This post is by Michael Larkin, co-investigator for project PERFECT.
Michael Larkin |
From a psychological perspective, PERFECT is interesting because it invites us to see ‘delusions’ (strange beliefs, disproportionate commitments, or ‘factually-erroneous cognitions’) as having some functional value – some epistemic benefits, and perhaps other benefits too. The proposition that such beliefs or commitments are meaning-rich, rather than meaning-less, has a long history in psychology. It can be tracked back all the way to the disagreement between Binswanger and Jaspers about the ‘understandability’ of psychotic phenomena. In most histories, which focus on Jaspers’ subsequent influence on the psychiatric classification system, his account would appear to have won out. But Binswanger’s argument for being with the person with psychosis, in order to understand the world from their point of view, has been accumulating a growing clinical currency in recent years.
In the context of what psychologists and psychiatrists are learning about both the developmental and the traumatic histories of many people who go on to experience difficulties with distressing anomalous experiences, it is not difficult to see that externally strange-seeming beliefs might have positive benefits in the immediate world of the distressed person. They might explain otherwise-inconceivable events, for example (‘The intolerably bad thing which happened only happened because of extraordinary and unforeseeable events’), provide a functional heuristic for navigating a real-world problem (‘This situation which other people seem to cope with, but which is intolerable to me, is different for me because I am different’), or offer a protective narrative for coping with future threats (‘I am dangerous, stay away from me’). For me, it is interesting to consider how such beliefs often maintain a relationship to other people’s reality by way of a metaphorical mechanism (hence grounding them in our shared cultural frameworks for making sense of the world) and that they have to be negotiated in the context of interpersonal relationships (allowing us to see that the person’s commitment to these beliefs is often dynamic and context-specific).
From a phenomenological perspective, of course, the concept of factually-erroneous cognitions is challenging. Factual according to what standard, or from what perspective? Clinically, one would defer to the cultural and social context here, rather than make a comparison with facts. Even the concept of a cognition itself requires some careful framing; from a phenomenological point of view, cognitions are intersubjective events, capturing a meaning-full relationship between person and world. These issues are longstanding complexities in the relationship between psychology and phenomenology, and I’ve written about them elsewhere, so I’d like to sidestep them here (if you’re interested, see Larkin, Eatough & Osborn, 2011).

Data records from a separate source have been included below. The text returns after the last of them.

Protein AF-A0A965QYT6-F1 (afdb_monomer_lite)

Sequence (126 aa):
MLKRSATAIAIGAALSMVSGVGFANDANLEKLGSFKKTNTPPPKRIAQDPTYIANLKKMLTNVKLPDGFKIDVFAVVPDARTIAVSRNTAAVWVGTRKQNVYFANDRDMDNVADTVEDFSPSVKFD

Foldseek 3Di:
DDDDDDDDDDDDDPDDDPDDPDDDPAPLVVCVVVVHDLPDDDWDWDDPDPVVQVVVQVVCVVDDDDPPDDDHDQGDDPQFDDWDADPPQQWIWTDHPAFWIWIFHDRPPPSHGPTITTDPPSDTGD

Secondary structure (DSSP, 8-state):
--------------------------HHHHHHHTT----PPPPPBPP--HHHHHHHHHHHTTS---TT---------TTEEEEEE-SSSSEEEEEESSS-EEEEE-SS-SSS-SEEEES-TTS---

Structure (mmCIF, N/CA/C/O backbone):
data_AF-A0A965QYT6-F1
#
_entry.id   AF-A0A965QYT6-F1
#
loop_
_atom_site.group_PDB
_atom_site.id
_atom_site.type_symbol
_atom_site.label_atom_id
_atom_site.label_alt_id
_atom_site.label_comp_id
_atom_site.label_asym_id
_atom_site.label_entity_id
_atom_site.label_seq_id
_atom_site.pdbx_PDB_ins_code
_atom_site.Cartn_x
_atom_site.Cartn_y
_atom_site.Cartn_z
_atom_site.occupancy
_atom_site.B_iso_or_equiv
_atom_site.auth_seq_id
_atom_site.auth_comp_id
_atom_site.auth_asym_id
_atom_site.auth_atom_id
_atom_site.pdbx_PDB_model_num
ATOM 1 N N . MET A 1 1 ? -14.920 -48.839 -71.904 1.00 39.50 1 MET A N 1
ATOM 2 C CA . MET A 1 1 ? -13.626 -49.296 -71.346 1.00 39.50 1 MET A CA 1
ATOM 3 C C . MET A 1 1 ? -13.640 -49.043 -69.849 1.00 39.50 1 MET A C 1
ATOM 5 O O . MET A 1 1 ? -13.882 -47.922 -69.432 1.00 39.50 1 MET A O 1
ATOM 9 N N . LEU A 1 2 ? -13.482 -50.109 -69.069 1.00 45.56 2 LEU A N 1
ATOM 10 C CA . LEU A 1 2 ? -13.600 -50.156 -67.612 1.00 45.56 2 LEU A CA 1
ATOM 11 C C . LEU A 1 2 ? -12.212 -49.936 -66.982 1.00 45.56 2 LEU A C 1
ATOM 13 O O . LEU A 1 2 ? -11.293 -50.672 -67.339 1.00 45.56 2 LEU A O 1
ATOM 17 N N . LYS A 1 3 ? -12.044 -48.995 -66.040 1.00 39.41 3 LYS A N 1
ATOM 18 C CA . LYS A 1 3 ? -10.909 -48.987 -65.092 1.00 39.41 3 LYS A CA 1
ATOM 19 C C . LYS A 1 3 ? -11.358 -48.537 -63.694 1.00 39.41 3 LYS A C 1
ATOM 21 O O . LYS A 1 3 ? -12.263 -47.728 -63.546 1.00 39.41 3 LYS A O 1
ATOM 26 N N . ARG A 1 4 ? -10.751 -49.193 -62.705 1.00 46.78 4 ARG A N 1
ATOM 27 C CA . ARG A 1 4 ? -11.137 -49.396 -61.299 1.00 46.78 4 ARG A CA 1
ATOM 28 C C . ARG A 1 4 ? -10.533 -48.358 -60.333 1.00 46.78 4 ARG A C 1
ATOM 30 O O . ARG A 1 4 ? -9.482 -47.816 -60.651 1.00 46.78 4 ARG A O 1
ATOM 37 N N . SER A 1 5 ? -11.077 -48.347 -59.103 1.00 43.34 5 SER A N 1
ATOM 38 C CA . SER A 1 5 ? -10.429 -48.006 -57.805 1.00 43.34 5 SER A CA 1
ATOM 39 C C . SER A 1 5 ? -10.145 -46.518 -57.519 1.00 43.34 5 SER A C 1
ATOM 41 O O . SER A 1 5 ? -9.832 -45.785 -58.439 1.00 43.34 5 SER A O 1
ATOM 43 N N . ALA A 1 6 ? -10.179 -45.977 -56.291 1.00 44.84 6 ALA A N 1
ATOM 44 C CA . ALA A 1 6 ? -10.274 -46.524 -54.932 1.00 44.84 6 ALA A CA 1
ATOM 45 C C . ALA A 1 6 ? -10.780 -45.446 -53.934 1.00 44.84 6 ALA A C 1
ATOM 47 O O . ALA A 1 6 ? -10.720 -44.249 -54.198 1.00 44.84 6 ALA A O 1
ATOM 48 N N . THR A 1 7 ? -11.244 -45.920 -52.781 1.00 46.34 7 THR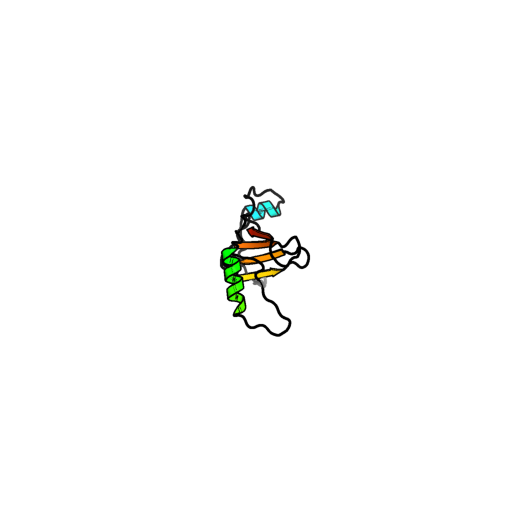 A N 1
ATOM 49 C CA . THR A 1 7 ? -11.698 -45.246 -51.553 1.00 46.34 7 THR A CA 1
ATOM 50 C C . THR A 1 7 ? -10.682 -44.273 -50.929 1.00 46.34 7 THR A C 1
ATOM 52 O O . THR A 1 7 ? -9.505 -44.610 -50.852 1.00 46.34 7 THR A O 1
ATOM 55 N N . ALA A 1 8 ? -11.145 -43.162 -50.333 1.00 44.69 8 ALA A N 1
ATOM 56 C CA . ALA A 1 8 ? -10.519 -42.565 -49.143 1.00 44.69 8 ALA A CA 1
ATOM 57 C C . ALA A 1 8 ? -11.529 -41.711 -48.348 1.00 44.69 8 ALA A C 1
ATOM 59 O O . ALA A 1 8 ? -12.050 -40.711 -48.835 1.00 44.69 8 ALA A O 1
ATOM 60 N N . ILE A 1 9 ? -11.801 -42.143 -47.116 1.00 50.12 9 ILE A N 1
ATOM 61 C CA . ILE A 1 9 ? -12.557 -41.434 -46.078 1.00 50.12 9 ILE A CA 1
ATOM 62 C C . ILE A 1 9 ? -11.609 -40.420 -45.425 1.00 50.12 9 ILE A C 1
ATOM 64 O O . ILE A 1 9 ? -10.549 -40.814 -44.942 1.00 50.12 9 ILE A O 1
ATOM 68 N N . ALA A 1 10 ? -11.991 -39.143 -45.364 1.00 44.31 10 ALA A N 1
ATOM 69 C CA . ALA A 1 10 ? -11.313 -38.138 -44.545 1.00 44.31 10 ALA A CA 1
ATOM 70 C C . ALA A 1 10 ? -12.250 -37.693 -43.414 1.00 44.31 10 ALA A C 1
ATOM 72 O O . ALA A 1 10 ? -13.229 -36.982 -43.631 1.00 44.31 10 ALA A O 1
ATOM 73 N N . ILE A 1 11 ? -11.951 -38.160 -42.202 1.00 47.72 11 ILE A N 1
ATOM 74 C CA . ILE A 1 11 ? -12.564 -37.725 -40.945 1.00 47.72 11 ILE A CA 1
ATOM 75 C C . ILE A 1 11 ? -11.937 -36.372 -40.591 1.00 47.72 11 ILE A C 1
ATOM 77 O O . ILE A 1 11 ? -10.768 -36.305 -40.219 1.00 47.72 11 ILE A O 1
ATOM 81 N N . GLY A 1 12 ? -12.696 -35.288 -40.747 1.00 43.31 12 GLY A N 1
ATOM 82 C CA . GLY A 1 12 ? -12.284 -33.951 -40.324 1.00 43.31 12 GLY A CA 1
ATOM 83 C C . GLY A 1 12 ? -12.516 -33.758 -38.827 1.00 43.31 12 GLY A C 1
ATOM 84 O O . GLY A 1 12 ? -13.650 -33.573 -38.394 1.00 43.31 12 GLY A O 1
ATOM 85 N N . ALA A 1 13 ? -11.442 -33.785 -38.039 1.00 49.06 13 ALA A N 1
ATOM 86 C CA . ALA A 1 13 ? -11.437 -33.335 -36.652 1.00 49.06 13 ALA A CA 1
ATOM 87 C C . ALA A 1 13 ? -11.395 -31.796 -36.608 1.00 49.06 13 ALA A C 1
ATOM 89 O O . ALA A 1 13 ? -10.343 -31.196 -36.817 1.00 49.06 13 ALA A O 1
ATOM 90 N N . ALA A 1 14 ? -12.528 -31.148 -36.332 1.00 46.66 14 ALA A N 1
ATOM 91 C CA . ALA A 1 14 ? -12.574 -29.726 -35.993 1.00 46.66 14 ALA A CA 1
ATOM 92 C C . ALA A 1 14 ? -12.516 -29.572 -34.464 1.00 46.66 14 ALA A C 1
ATOM 94 O O . ALA A 1 14 ? -13.541 -29.474 -33.791 1.00 46.66 14 ALA A O 1
ATOM 95 N N . LEU A 1 15 ? -11.301 -29.609 -33.912 1.00 46.38 15 LEU A N 1
ATOM 96 C CA . LEU A 1 15 ? -11.032 -29.352 -32.499 1.00 46.38 15 LEU A CA 1
ATOM 97 C C . LEU A 1 15 ? -10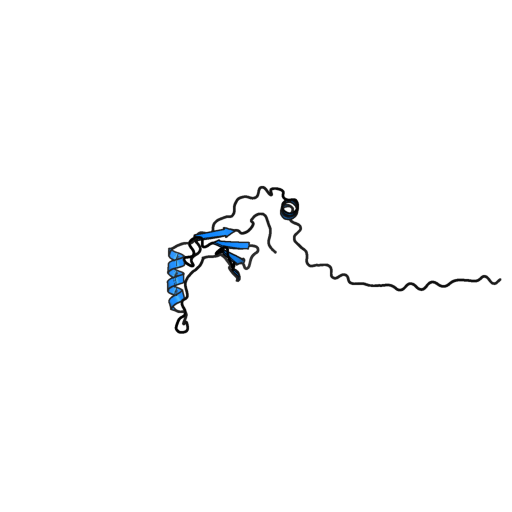.739 -27.851 -32.304 1.00 46.38 15 LEU A C 1
ATOM 99 O O . LEU A 1 15 ? -9.714 -27.347 -32.749 1.00 46.38 15 LEU A O 1
ATOM 103 N N . SER A 1 16 ? -11.689 -27.163 -31.666 1.00 48.19 16 SER A N 1
ATOM 104 C CA . SER A 1 16 ? -11.543 -25.981 -30.798 1.00 48.19 16 SER A CA 1
ATOM 105 C C . SER A 1 16 ? -10.480 -24.920 -31.140 1.00 48.19 16 SER A C 1
ATOM 107 O O . SER A 1 16 ? -9.313 -25.050 -30.776 1.00 48.19 16 SER A O 1
ATOM 109 N N . MET A 1 17 ? -10.935 -23.770 -31.645 1.00 42.97 17 MET A N 1
ATOM 110 C CA . MET A 1 17 ? -10.258 -22.486 -31.432 1.00 42.97 17 MET A CA 1
ATOM 111 C C . MET A 1 17 ? -11.065 -21.658 -30.425 1.00 42.97 17 MET A C 1
ATOM 113 O O . MET A 1 17 ? -11.937 -20.881 -30.797 1.00 42.97 17 MET A O 1
ATOM 117 N N . VAL A 1 18 ? -10.786 -21.841 -29.132 1.00 52.25 18 VAL A N 1
ATOM 118 C CA . VAL A 1 18 ? -10.944 -20.757 -28.152 1.00 52.25 18 VAL A CA 1
ATOM 119 C C . VAL A 1 18 ? -9.589 -20.067 -28.110 1.00 52.25 18 VAL A C 1
ATOM 121 O O . VAL A 1 18 ? -8.650 -20.533 -27.471 1.00 52.25 18 VAL A O 1
ATOM 124 N N . SER A 1 19 ? -9.461 -18.992 -28.877 1.00 49.50 19 SER A N 1
ATOM 125 C CA . SER A 1 19 ? -8.287 -18.126 -28.891 1.00 49.50 19 SER A CA 1
ATOM 126 C C . SER A 1 19 ? -8.772 -16.729 -28.545 1.00 49.50 19 SER A C 1
ATOM 128 O O . SER A 1 19 ? -9.549 -16.159 -29.305 1.00 49.50 19 SER A O 1
ATOM 130 N N . GLY A 1 20 ? -8.340 -16.184 -27.406 1.00 43.06 20 GLY A N 1
ATOM 131 C CA . GLY A 1 20 ? -8.563 -14.765 -27.125 1.00 43.06 20 GLY A CA 1
ATOM 132 C C . GLY A 1 20 ? -8.786 -14.368 -25.671 1.00 43.06 20 GLY A C 1
ATOM 133 O O . GLY A 1 20 ? -9.664 -13.557 -25.412 1.00 43.06 20 GLY A O 1
ATOM 134 N N . VAL A 1 21 ? -7.984 -14.868 -24.730 1.00 43.00 21 VAL A N 1
ATOM 135 C CA . VAL A 1 21 ? -7.555 -14.012 -23.612 1.00 43.00 21 VAL A CA 1
ATOM 136 C C . VAL A 1 21 ? -6.169 -13.508 -23.996 1.00 43.00 21 VAL A C 1
ATOM 138 O O . VAL A 1 21 ? -5.210 -14.274 -24.060 1.00 43.00 21 VAL A O 1
ATOM 141 N N . GLY A 1 22 ? -6.094 -12.254 -24.439 1.00 36.00 22 GLY A N 1
ATOM 142 C CA . GLY A 1 22 ? -4.841 -11.644 -24.866 1.00 36.00 22 GLY A CA 1
ATOM 143 C C . GLY A 1 22 ? -3.978 -11.359 -23.647 1.00 36.00 22 GLY A C 1
ATOM 144 O O . GLY A 1 22 ? -4.206 -10.372 -22.965 1.00 36.00 22 GLY A O 1
ATOM 145 N N . PHE A 1 23 ? -2.993 -12.211 -23.373 1.00 47.50 23 PHE A N 1
ATOM 146 C CA . PHE A 1 23 ? -1.952 -11.888 -22.404 1.00 47.50 23 PHE A CA 1
ATOM 147 C C . PHE A 1 23 ? -1.097 -10.743 -22.963 1.00 47.50 23 PHE A C 1
ATOM 149 O O . PHE A 1 23 ? -0.652 -10.798 -24.112 1.00 47.50 23 PHE A O 1
ATOM 156 N N . ALA A 1 24 ? -0.910 -9.693 -22.165 1.00 52.00 24 ALA A N 1
ATOM 157 C CA . ALA A 1 24 ? -0.157 -8.496 -22.515 1.00 52.00 24 ALA A CA 1
ATOM 158 C C . ALA A 1 24 ? 1.210 -8.821 -23.151 1.00 52.00 24 ALA A C 1
ATOM 160 O O . ALA A 1 24 ? 2.074 -9.433 -22.523 1.00 52.00 24 ALA A O 1
ATOM 161 N N . ASN A 1 25 ? 1.425 -8.366 -24.390 1.00 55.34 25 ASN A N 1
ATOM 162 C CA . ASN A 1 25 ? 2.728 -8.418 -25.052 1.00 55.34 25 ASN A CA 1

What’s interesting to me is that my colleagues and I on the project team share a concern with an overarching question: how might these phenomena best be understood? For Lisa, Ema, and to some extent Magdalena, the question is primarily a conceptual one. I’m hoping that one aspect of my contribution to PERFECT will be translational. I think that a good answer to the question is one which – at one level – resonates persuasively with the personal experience of people who, at times, hold and struggle with such beliefs. This is one area where I hope that my different perspective on these issues can help to broaden the scope and impact of PERFECT’s outcomes. I’ve been really interested to read a recent article by Bernini and Woods (2014), reflecting on the interdisciplinary evolution of a project at Durham, which focused on auditory verbal hallucinations (hearing voices). If you’re interested in interdisciplinary work, it’s well worth a read. This is largely thanks to the very positive and constructive description which it provides of the team’s movement towards a shared language for - and hence to an integrated account of - their work. I’m really excited to be at the beginning of a similar process with PERFECT, and I’m looking forward to learning a lot from my new colleagues.